- DIRECTIONS: Would you return exactly the lines below from the line with "ATOM 234 O O" through the line with "ATOM 248 C CA", both included, and nothing else, leaving out the pictures?

- PROVIDED MATERIAL:

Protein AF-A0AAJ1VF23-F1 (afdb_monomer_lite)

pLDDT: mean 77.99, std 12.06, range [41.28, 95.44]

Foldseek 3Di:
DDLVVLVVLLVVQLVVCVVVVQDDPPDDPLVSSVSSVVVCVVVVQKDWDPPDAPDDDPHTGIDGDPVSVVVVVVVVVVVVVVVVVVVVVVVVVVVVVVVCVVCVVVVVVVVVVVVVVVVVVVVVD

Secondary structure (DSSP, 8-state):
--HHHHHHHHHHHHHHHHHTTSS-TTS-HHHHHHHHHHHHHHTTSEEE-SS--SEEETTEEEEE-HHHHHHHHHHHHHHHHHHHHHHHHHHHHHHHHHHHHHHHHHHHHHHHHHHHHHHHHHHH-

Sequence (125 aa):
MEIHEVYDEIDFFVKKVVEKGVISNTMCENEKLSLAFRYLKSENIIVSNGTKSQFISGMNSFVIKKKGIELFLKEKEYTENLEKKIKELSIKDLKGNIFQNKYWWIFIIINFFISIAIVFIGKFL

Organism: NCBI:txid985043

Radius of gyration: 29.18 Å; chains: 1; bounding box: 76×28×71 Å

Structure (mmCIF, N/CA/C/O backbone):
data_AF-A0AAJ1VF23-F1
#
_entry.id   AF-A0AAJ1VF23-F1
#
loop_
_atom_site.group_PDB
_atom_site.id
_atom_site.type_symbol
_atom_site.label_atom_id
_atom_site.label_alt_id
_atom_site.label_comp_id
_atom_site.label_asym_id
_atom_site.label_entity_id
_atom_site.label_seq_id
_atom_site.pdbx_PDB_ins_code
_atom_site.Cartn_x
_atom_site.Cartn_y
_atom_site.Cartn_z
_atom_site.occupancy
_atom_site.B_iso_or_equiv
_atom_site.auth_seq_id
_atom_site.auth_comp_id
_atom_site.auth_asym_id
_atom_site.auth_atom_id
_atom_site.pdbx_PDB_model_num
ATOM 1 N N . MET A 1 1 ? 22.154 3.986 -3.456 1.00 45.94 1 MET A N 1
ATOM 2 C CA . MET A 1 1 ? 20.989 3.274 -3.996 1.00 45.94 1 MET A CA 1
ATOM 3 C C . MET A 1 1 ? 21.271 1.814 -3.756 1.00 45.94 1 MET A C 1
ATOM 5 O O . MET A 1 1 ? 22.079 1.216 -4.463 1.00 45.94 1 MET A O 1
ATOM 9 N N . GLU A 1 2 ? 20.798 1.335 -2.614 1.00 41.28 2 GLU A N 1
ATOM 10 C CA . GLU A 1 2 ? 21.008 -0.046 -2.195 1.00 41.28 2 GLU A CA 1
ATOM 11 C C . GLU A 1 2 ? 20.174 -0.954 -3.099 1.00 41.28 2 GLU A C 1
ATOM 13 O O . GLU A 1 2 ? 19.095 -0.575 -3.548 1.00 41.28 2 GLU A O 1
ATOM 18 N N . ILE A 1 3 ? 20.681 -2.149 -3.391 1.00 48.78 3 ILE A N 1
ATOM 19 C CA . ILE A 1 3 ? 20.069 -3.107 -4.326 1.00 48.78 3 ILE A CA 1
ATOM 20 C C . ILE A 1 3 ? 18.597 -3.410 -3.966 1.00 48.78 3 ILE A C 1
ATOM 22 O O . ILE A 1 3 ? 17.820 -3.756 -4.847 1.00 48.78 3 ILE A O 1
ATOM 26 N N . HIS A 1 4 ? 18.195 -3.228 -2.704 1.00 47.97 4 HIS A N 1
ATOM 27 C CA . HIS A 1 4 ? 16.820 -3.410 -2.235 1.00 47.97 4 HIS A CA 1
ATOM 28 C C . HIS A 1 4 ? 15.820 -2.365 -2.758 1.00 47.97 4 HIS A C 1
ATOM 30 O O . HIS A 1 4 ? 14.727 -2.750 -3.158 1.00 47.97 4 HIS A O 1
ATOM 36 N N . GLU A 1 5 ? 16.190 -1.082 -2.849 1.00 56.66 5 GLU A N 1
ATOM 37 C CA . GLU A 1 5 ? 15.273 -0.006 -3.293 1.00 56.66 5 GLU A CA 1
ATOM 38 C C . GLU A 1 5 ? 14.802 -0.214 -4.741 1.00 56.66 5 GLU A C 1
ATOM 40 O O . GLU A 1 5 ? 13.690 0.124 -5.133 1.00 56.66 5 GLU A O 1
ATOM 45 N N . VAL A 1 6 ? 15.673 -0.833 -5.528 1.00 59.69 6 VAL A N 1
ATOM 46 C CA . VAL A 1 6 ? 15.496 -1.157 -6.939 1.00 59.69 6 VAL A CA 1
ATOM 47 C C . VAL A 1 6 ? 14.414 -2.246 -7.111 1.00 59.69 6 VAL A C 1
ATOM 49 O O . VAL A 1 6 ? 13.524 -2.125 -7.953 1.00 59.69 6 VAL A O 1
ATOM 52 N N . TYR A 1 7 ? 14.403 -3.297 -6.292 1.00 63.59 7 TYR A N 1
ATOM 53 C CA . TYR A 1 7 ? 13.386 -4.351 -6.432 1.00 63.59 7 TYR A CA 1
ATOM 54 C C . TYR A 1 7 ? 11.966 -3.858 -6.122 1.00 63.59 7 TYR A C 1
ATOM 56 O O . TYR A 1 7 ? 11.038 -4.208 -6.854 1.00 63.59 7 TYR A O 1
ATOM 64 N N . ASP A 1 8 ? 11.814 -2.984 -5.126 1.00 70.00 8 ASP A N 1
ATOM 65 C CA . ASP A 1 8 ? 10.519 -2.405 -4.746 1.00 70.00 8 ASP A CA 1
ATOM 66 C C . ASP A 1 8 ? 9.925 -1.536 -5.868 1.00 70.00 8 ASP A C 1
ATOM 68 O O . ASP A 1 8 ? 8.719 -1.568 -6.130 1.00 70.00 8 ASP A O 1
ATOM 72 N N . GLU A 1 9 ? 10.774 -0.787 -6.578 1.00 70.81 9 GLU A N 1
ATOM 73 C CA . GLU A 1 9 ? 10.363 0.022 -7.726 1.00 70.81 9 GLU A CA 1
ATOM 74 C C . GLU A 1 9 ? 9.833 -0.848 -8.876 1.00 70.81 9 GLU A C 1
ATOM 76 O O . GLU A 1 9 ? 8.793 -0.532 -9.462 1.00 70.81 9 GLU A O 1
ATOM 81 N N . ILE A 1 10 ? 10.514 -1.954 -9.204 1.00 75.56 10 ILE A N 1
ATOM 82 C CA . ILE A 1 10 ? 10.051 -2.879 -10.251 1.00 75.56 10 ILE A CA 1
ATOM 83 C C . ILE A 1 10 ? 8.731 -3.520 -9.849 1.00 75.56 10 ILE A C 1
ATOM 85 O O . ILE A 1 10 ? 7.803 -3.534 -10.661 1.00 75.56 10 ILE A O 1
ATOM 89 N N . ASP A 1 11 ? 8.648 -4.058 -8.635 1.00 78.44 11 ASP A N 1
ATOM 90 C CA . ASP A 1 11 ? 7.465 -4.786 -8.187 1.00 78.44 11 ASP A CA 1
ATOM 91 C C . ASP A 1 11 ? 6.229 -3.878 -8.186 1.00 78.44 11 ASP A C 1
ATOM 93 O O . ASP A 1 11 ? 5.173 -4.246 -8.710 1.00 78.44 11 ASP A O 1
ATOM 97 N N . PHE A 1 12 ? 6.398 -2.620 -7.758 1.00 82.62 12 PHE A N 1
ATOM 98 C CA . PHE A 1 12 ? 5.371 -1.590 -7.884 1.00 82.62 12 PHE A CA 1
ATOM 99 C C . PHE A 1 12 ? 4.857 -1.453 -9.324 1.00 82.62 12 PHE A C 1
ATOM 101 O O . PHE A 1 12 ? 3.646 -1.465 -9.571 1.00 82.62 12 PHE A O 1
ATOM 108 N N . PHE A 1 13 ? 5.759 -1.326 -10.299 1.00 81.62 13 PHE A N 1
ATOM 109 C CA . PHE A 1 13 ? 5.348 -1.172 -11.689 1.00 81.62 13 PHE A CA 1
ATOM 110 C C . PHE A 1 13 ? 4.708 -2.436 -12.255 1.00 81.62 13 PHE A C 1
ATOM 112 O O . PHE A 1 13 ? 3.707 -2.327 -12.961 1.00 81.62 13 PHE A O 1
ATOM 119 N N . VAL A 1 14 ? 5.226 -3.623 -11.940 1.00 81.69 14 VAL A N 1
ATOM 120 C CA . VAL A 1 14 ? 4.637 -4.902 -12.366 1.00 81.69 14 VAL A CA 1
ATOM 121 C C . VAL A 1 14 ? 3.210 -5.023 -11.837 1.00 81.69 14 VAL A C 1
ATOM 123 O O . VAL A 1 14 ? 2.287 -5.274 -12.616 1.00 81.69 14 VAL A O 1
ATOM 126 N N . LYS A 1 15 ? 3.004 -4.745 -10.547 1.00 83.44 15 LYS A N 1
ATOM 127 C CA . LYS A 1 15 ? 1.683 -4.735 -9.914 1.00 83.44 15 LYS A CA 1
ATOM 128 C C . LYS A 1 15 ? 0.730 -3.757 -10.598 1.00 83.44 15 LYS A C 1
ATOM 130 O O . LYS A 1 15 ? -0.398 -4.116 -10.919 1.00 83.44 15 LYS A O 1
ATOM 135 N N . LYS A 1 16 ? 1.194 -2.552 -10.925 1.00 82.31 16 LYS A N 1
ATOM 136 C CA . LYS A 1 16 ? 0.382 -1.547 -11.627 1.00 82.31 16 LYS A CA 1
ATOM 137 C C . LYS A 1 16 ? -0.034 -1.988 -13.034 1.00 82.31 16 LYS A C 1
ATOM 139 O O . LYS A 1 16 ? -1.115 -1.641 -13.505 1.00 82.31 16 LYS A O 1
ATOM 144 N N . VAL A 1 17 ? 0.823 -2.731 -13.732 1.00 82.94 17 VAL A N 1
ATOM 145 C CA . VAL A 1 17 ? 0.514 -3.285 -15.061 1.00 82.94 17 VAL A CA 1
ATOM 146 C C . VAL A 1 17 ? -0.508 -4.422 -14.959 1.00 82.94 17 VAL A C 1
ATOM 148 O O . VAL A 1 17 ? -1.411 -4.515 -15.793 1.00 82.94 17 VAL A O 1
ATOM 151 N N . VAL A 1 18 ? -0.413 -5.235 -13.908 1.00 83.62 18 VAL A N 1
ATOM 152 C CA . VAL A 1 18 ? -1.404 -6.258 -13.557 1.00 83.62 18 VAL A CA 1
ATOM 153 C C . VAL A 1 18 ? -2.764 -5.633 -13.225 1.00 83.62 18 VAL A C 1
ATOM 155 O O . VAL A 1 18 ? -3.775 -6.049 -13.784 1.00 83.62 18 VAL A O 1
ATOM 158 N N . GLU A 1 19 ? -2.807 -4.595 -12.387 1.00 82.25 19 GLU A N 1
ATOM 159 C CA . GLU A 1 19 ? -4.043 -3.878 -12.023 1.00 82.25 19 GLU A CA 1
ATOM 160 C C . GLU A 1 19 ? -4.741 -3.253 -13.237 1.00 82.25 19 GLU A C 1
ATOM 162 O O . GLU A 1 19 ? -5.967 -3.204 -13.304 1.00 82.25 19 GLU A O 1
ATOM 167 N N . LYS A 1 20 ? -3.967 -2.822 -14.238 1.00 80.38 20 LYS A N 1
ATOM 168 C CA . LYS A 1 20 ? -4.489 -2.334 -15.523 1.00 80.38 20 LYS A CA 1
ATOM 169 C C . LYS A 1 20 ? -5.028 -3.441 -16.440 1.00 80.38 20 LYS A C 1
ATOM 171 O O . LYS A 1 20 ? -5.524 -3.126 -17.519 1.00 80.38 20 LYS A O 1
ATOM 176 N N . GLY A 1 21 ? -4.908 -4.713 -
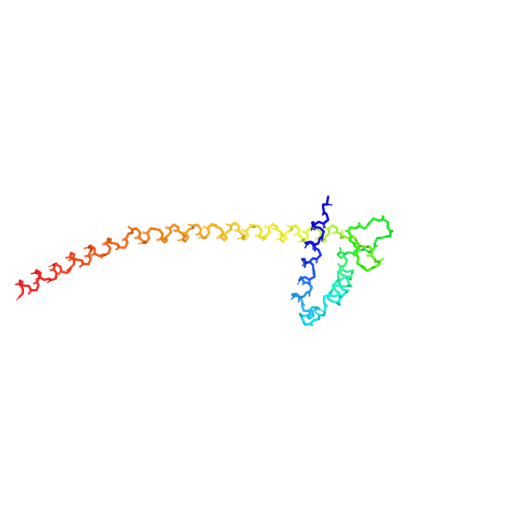16.059 1.00 78.94 21 GLY A N 1
ATOM 177 C CA . GLY A 1 21 ? -5.383 -5.861 -16.835 1.00 78.94 21 GLY A CA 1
ATOM 178 C C . GLY A 1 21 ? -4.508 -6.225 -18.037 1.00 78.94 21 GLY A C 1
ATOM 179 O O . GLY A 1 21 ? -4.926 -7.015 -18.878 1.00 78.94 21 GLY A O 1
ATOM 180 N N . VAL A 1 22 ? -3.298 -5.666 -18.138 1.00 76.94 22 VAL A N 1
ATOM 181 C CA . VAL A 1 22 ? -2.366 -5.950 -19.246 1.00 76.94 22 VAL A CA 1
ATOM 182 C C . VAL A 1 22 ? -1.701 -7.320 -19.071 1.00 76.94 22 VAL A C 1
ATOM 184 O O . VAL A 1 22 ? -1.320 -7.957 -20.051 1.00 76.94 22 VAL A O 1
ATOM 187 N N . ILE A 1 23 ? -1.565 -7.785 -17.826 1.00 80.44 23 ILE A N 1
ATOM 188 C CA . ILE A 1 23 ? -0.938 -9.060 -17.468 1.00 80.44 23 ILE A CA 1
ATOM 189 C C . ILE A 1 23 ? -1.907 -9.854 -16.594 1.00 80.44 23 ILE A C 1
ATOM 191 O O . ILE A 1 23 ? -2.470 -9.315 -15.644 1.00 80.44 23 ILE A O 1
ATOM 195 N N . SER A 1 24 ? -2.079 -11.143 -16.895 1.00 75.56 24 SER A N 1
ATOM 196 C CA . SER A 1 24 ? -2.911 -12.031 -16.080 1.00 75.56 24 SER A CA 1
ATOM 197 C C . SER A 1 24 ? -2.193 -12.463 -14.800 1.00 75.56 24 SER A C 1
ATOM 199 O O . SER A 1 24 ? -1.013 -12.826 -14.813 1.00 75.56 24 SER A O 1
ATOM 201 N N . ASN A 1 25 ? -2.944 -12.549 -13.701 1.00 71.62 25 ASN A N 1
ATOM 202 C CA . ASN A 1 25 ? -2.461 -13.088 -12.428 1.00 71.62 25 ASN A CA 1
ATOM 203 C C . ASN A 1 25 ? -2.074 -14.568 -12.493 1.00 71.62 25 ASN A C 1
ATOM 205 O O . ASN A 1 25 ? -1.297 -15.021 -11.654 1.00 71.62 25 ASN A O 1
ATOM 209 N N . THR A 1 26 ? -2.551 -15.302 -13.497 1.00 73.88 26 THR A N 1
ATOM 210 C CA . THR A 1 26 ? -2.288 -16.738 -13.668 1.00 73.88 26 THR A CA 1
ATOM 211 C C . THR A 1 26 ? -0.977 -17.051 -14.395 1.00 73.88 26 THR A C 1
ATOM 213 O O . THR A 1 26 ? -0.611 -18.217 -14.494 1.00 73.88 26 THR A O 1
ATOM 216 N N . MET A 1 27 ? -0.271 -16.039 -14.913 1.00 75.69 27 MET A N 1
ATOM 217 C CA . MET A 1 27 ? 0.988 -16.221 -15.651 1.00 75.69 27 MET A CA 1
ATOM 218 C C . MET A 1 27 ? 2.180 -16.520 -14.729 1.00 75.69 27 MET A C 1
ATOM 220 O O . MET A 1 27 ? 2.195 -16.123 -13.558 1.00 75.69 27 MET A O 1
ATOM 224 N N . CYS A 1 28 ? 3.207 -17.175 -15.278 1.00 77.31 28 CYS A N 1
ATOM 225 C CA . CYS A 1 28 ? 4.479 -17.404 -14.590 1.00 77.31 28 CYS A CA 1
ATOM 226 C C . CYS A 1 28 ? 5.217 -16.071 -14.347 1.00 77.31 28 CYS A C 1
ATOM 228 O O . CYS A 1 28 ? 5.140 -15.158 -15.169 1.00 77.31 28 CYS A O 1
ATOM 230 N N . GLU A 1 29 ? 5.953 -15.943 -13.238 1.00 74.12 29 GLU A N 1
ATOM 231 C CA . GLU A 1 29 ? 6.621 -14.688 -12.839 1.00 74.12 29 GLU A CA 1
ATOM 232 C C . GLU A 1 29 ? 7.556 -14.123 -13.916 1.00 74.12 29 GLU A C 1
ATOM 234 O O . GLU A 1 29 ? 7.521 -12.927 -14.207 1.00 74.12 29 GLU A O 1
ATOM 239 N 
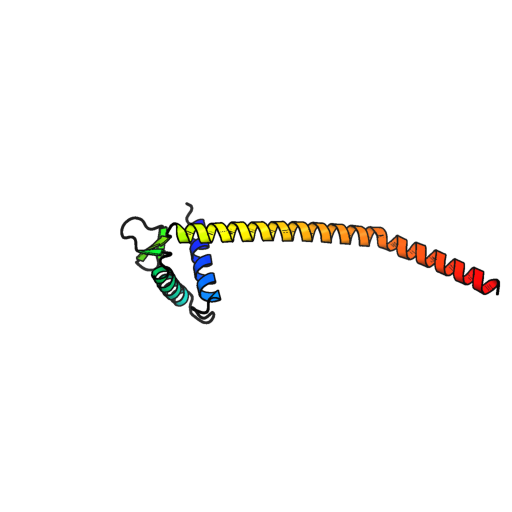N . ASN A 1 30 ? 8.327 -14.983 -14.583 1.00 72.25 30 ASN A N 1
ATOM 240 C CA . ASN A 1 30 ? 9.238 -14.559 -15.650 1.00 72.25 30 ASN A CA 1
ATOM 241 C C . ASN A 1 30 ? 8.496 -13.973 -16.863 1.00 72.25 30 ASN A C 1
ATOM 243 O O . ASN A 1 30 ? 8.962 -13.017 -17.488 1.00 72.25 30 ASN A O 1
ATOM 247 N N . GLU A 1 31 ? 7.321 -14.514 -17.190 1.00 73.50 31 GLU A N 1
ATOM 248 C CA . GLU A 1 31 ? 6.481 -14.005 -18.277 1.00 73.50 31 GLU A CA 1
ATOM 249 C C . GLU A 1 31 ? 5.834 -12.674 -17.895 1.00 73.50 31 GLU A C 1
ATOM 251 O O . GLU A 1 31 ? 5.837 -11.736 -18.697 1.00 73.50 31 GLU A O 1
ATOM 256 N N . LYS A 1 32 ? 5.356 -12.559 -16.648 1.00 78.62 32 LYS A N 1
ATOM 257 C CA . LYS A 1 32 ? 4.828 -11.307 -16.090 1.00 78.62 32 LYS A CA 1
ATOM 258 C C . LYS A 1 32 ? 5.872 -10.198 -16.173 1.00 78.62 32 LYS A C 1
ATOM 260 O O . LYS A 1 32 ? 5.583 -9.129 -16.701 1.00 78.62 32 LYS A O 1
ATOM 265 N N . LEU A 1 33 ? 7.099 -10.467 -15.733 1.00 76.75 33 LEU A N 1
ATOM 266 C CA . LEU A 1 33 ? 8.198 -9.504 -15.787 1.00 76.75 33 LEU A CA 1
ATOM 267 C C . LEU A 1 33 ? 8.510 -9.073 -17.223 1.00 76.75 33 LEU A C 1
ATOM 269 O O . LEU A 1 33 ? 8.597 -7.880 -17.506 1.00 76.75 33 LEU A O 1
ATOM 273 N N . SER A 1 34 ? 8.617 -10.020 -18.155 1.00 76.44 34 SER A N 1
ATOM 274 C CA . SER A 1 34 ? 8.899 -9.723 -19.565 1.00 76.44 34 SER A CA 1
ATOM 275 C C . SER A 1 34 ? 7.824 -8.835 -20.209 1.00 76.44 34 SER A C 1
ATOM 277 O O . SER A 1 34 ? 8.139 -7.840 -20.876 1.00 76.44 34 SER A O 1
ATOM 279 N N . LEU A 1 35 ? 6.546 -9.147 -19.975 1.00 79.31 35 LEU A N 1
ATOM 280 C CA . LEU A 1 35 ? 5.422 -8.352 -20.473 1.00 79.31 35 LEU A CA 1
ATOM 281 C C . LEU A 1 35 ? 5.352 -6.980 -19.799 1.00 79.31 35 LEU A C 1
ATOM 283 O O . LEU A 1 35 ? 5.131 -5.978 -20.484 1.00 79.31 35 LEU A O 1
ATOM 287 N N . ALA A 1 36 ? 5.613 -6.913 -18.492 1.00 81.94 36 ALA A N 1
ATOM 288 C CA . ALA A 1 36 ? 5.658 -5.661 -17.751 1.00 81.94 36 ALA A CA 1
ATOM 289 C C . ALA A 1 36 ? 6.754 -4.752 -18.305 1.00 81.94 36 ALA A C 1
ATOM 291 O O . ALA A 1 36 ? 6.477 -3.606 -18.646 1.00 81.94 36 ALA A O 1
ATOM 292 N N . PHE A 1 37 ? 7.971 -5.260 -18.512 1.00 80.12 37 PHE A N 1
ATOM 293 C CA . PHE A 1 37 ? 9.053 -4.473 -19.104 1.00 80.12 37 PHE A CA 1
ATOM 294 C C . PHE A 1 37 ? 8.725 -3.999 -20.522 1.00 80.12 37 PHE A C 1
ATOM 296 O O . PHE A 1 37 ? 9.009 -2.849 -20.864 1.00 80.12 37 PHE A O 1
ATOM 303 N N . ARG A 1 38 ? 8.082 -4.832 -21.349 1.00 79.50 38 ARG A N 1
ATOM 304 C CA . ARG A 1 38 ? 7.600 -4.414 -22.675 1.00 79.50 38 ARG A CA 1
ATOM 305 C C . ARG A 1 38 ? 6.616 -3.249 -22.584 1.00 79.50 38 ARG A C 1
ATOM 307 O O . ARG A 1 38 ? 6.793 -2.263 -23.298 1.00 79.50 38 ARG A O 1
ATOM 314 N N . TYR A 1 39 ? 5.634 -3.345 -21.695 1.00 83.00 39 TYR A N 1
ATOM 315 C CA . TYR A 1 39 ? 4.633 -2.303 -21.489 1.00 83.00 39 TYR A CA 1
ATOM 316 C C . TYR A 1 39 ? 5.244 -1.014 -20.916 1.00 83.00 39 TYR A C 1
ATOM 318 O O . TYR A 1 39 ? 5.009 0.083 -21.414 1.00 83.00 39 TYR A O 1
ATOM 326 N N . LEU A 1 40 ? 6.105 -1.121 -19.906 1.00 83.38 40 LEU A N 1
ATOM 327 C CA . LEU A 1 40 ? 6.786 0.033 -19.313 1.00 83.38 40 LEU A CA 1
ATOM 328 C C . LEU A 1 40 ? 7.703 0.733 -20.324 1.00 83.38 40 LEU A C 1
ATOM 330 O O . LEU A 1 40 ? 7.865 1.955 -20.275 1.00 83.38 40 LEU A O 1
ATOM 334 N N . LYS A 1 41 ? 8.285 -0.023 -21.264 1.00 81.62 41 LYS A N 1
ATOM 335 C CA . LYS A 1 41 ? 9.055 0.531 -22.379 1.00 81.62 41 LYS A CA 1
ATOM 336 C C . LYS A 1 41 ? 8.155 1.276 -23.368 1.00 81.62 41 LYS A C 1
ATOM 338 O O . LYS A 1 41 ? 8.520 2.380 -23.766 1.00 81.62 41 LYS A O 1
ATOM 343 N N . SER A 1 42 ? 6.990 0.730 -23.740 1.00 81.31 42 SER A N 1
ATOM 344 C CA . SER A 1 42 ? 6.040 1.428 -24.628 1.00 81.31 42 SER A CA 1
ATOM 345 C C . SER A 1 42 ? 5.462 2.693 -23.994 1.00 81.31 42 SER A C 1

- YOUR RESPONSE:
ATOM 234 O O . GLU A 1 29 ? 7.521 -12.927 -14.207 1.00 74.12 29 GLU A O 1
ATOM 239 N 
N . ASN A 1 30 ? 8.327 -14.983 -14.583 1.00 72.25 30 ASN A N 1
ATOM 240 C CA . ASN A 1 30 ? 9.238 -14.559 -15.650 1.00 72.25 30 ASN A CA 1
ATOM 241 C C . ASN A 1 30 ? 8.496 -13.973 -16.863 1.00 72.25 30 ASN A C 1
ATOM 243 O O . ASN A 1 30 ? 8.962 -13.017 -17.488 1.00 72.25 30 ASN A O 1
ATOM 247 N N . GLU A 1 31 ? 7.321 -14.514 -17.190 1.00 73.50 31 GLU A N 1
ATOM 248 C CA . GLU A 1 31 ? 6.481 -14.005 -18.277 1.00 73.50 31 GLU A CA 1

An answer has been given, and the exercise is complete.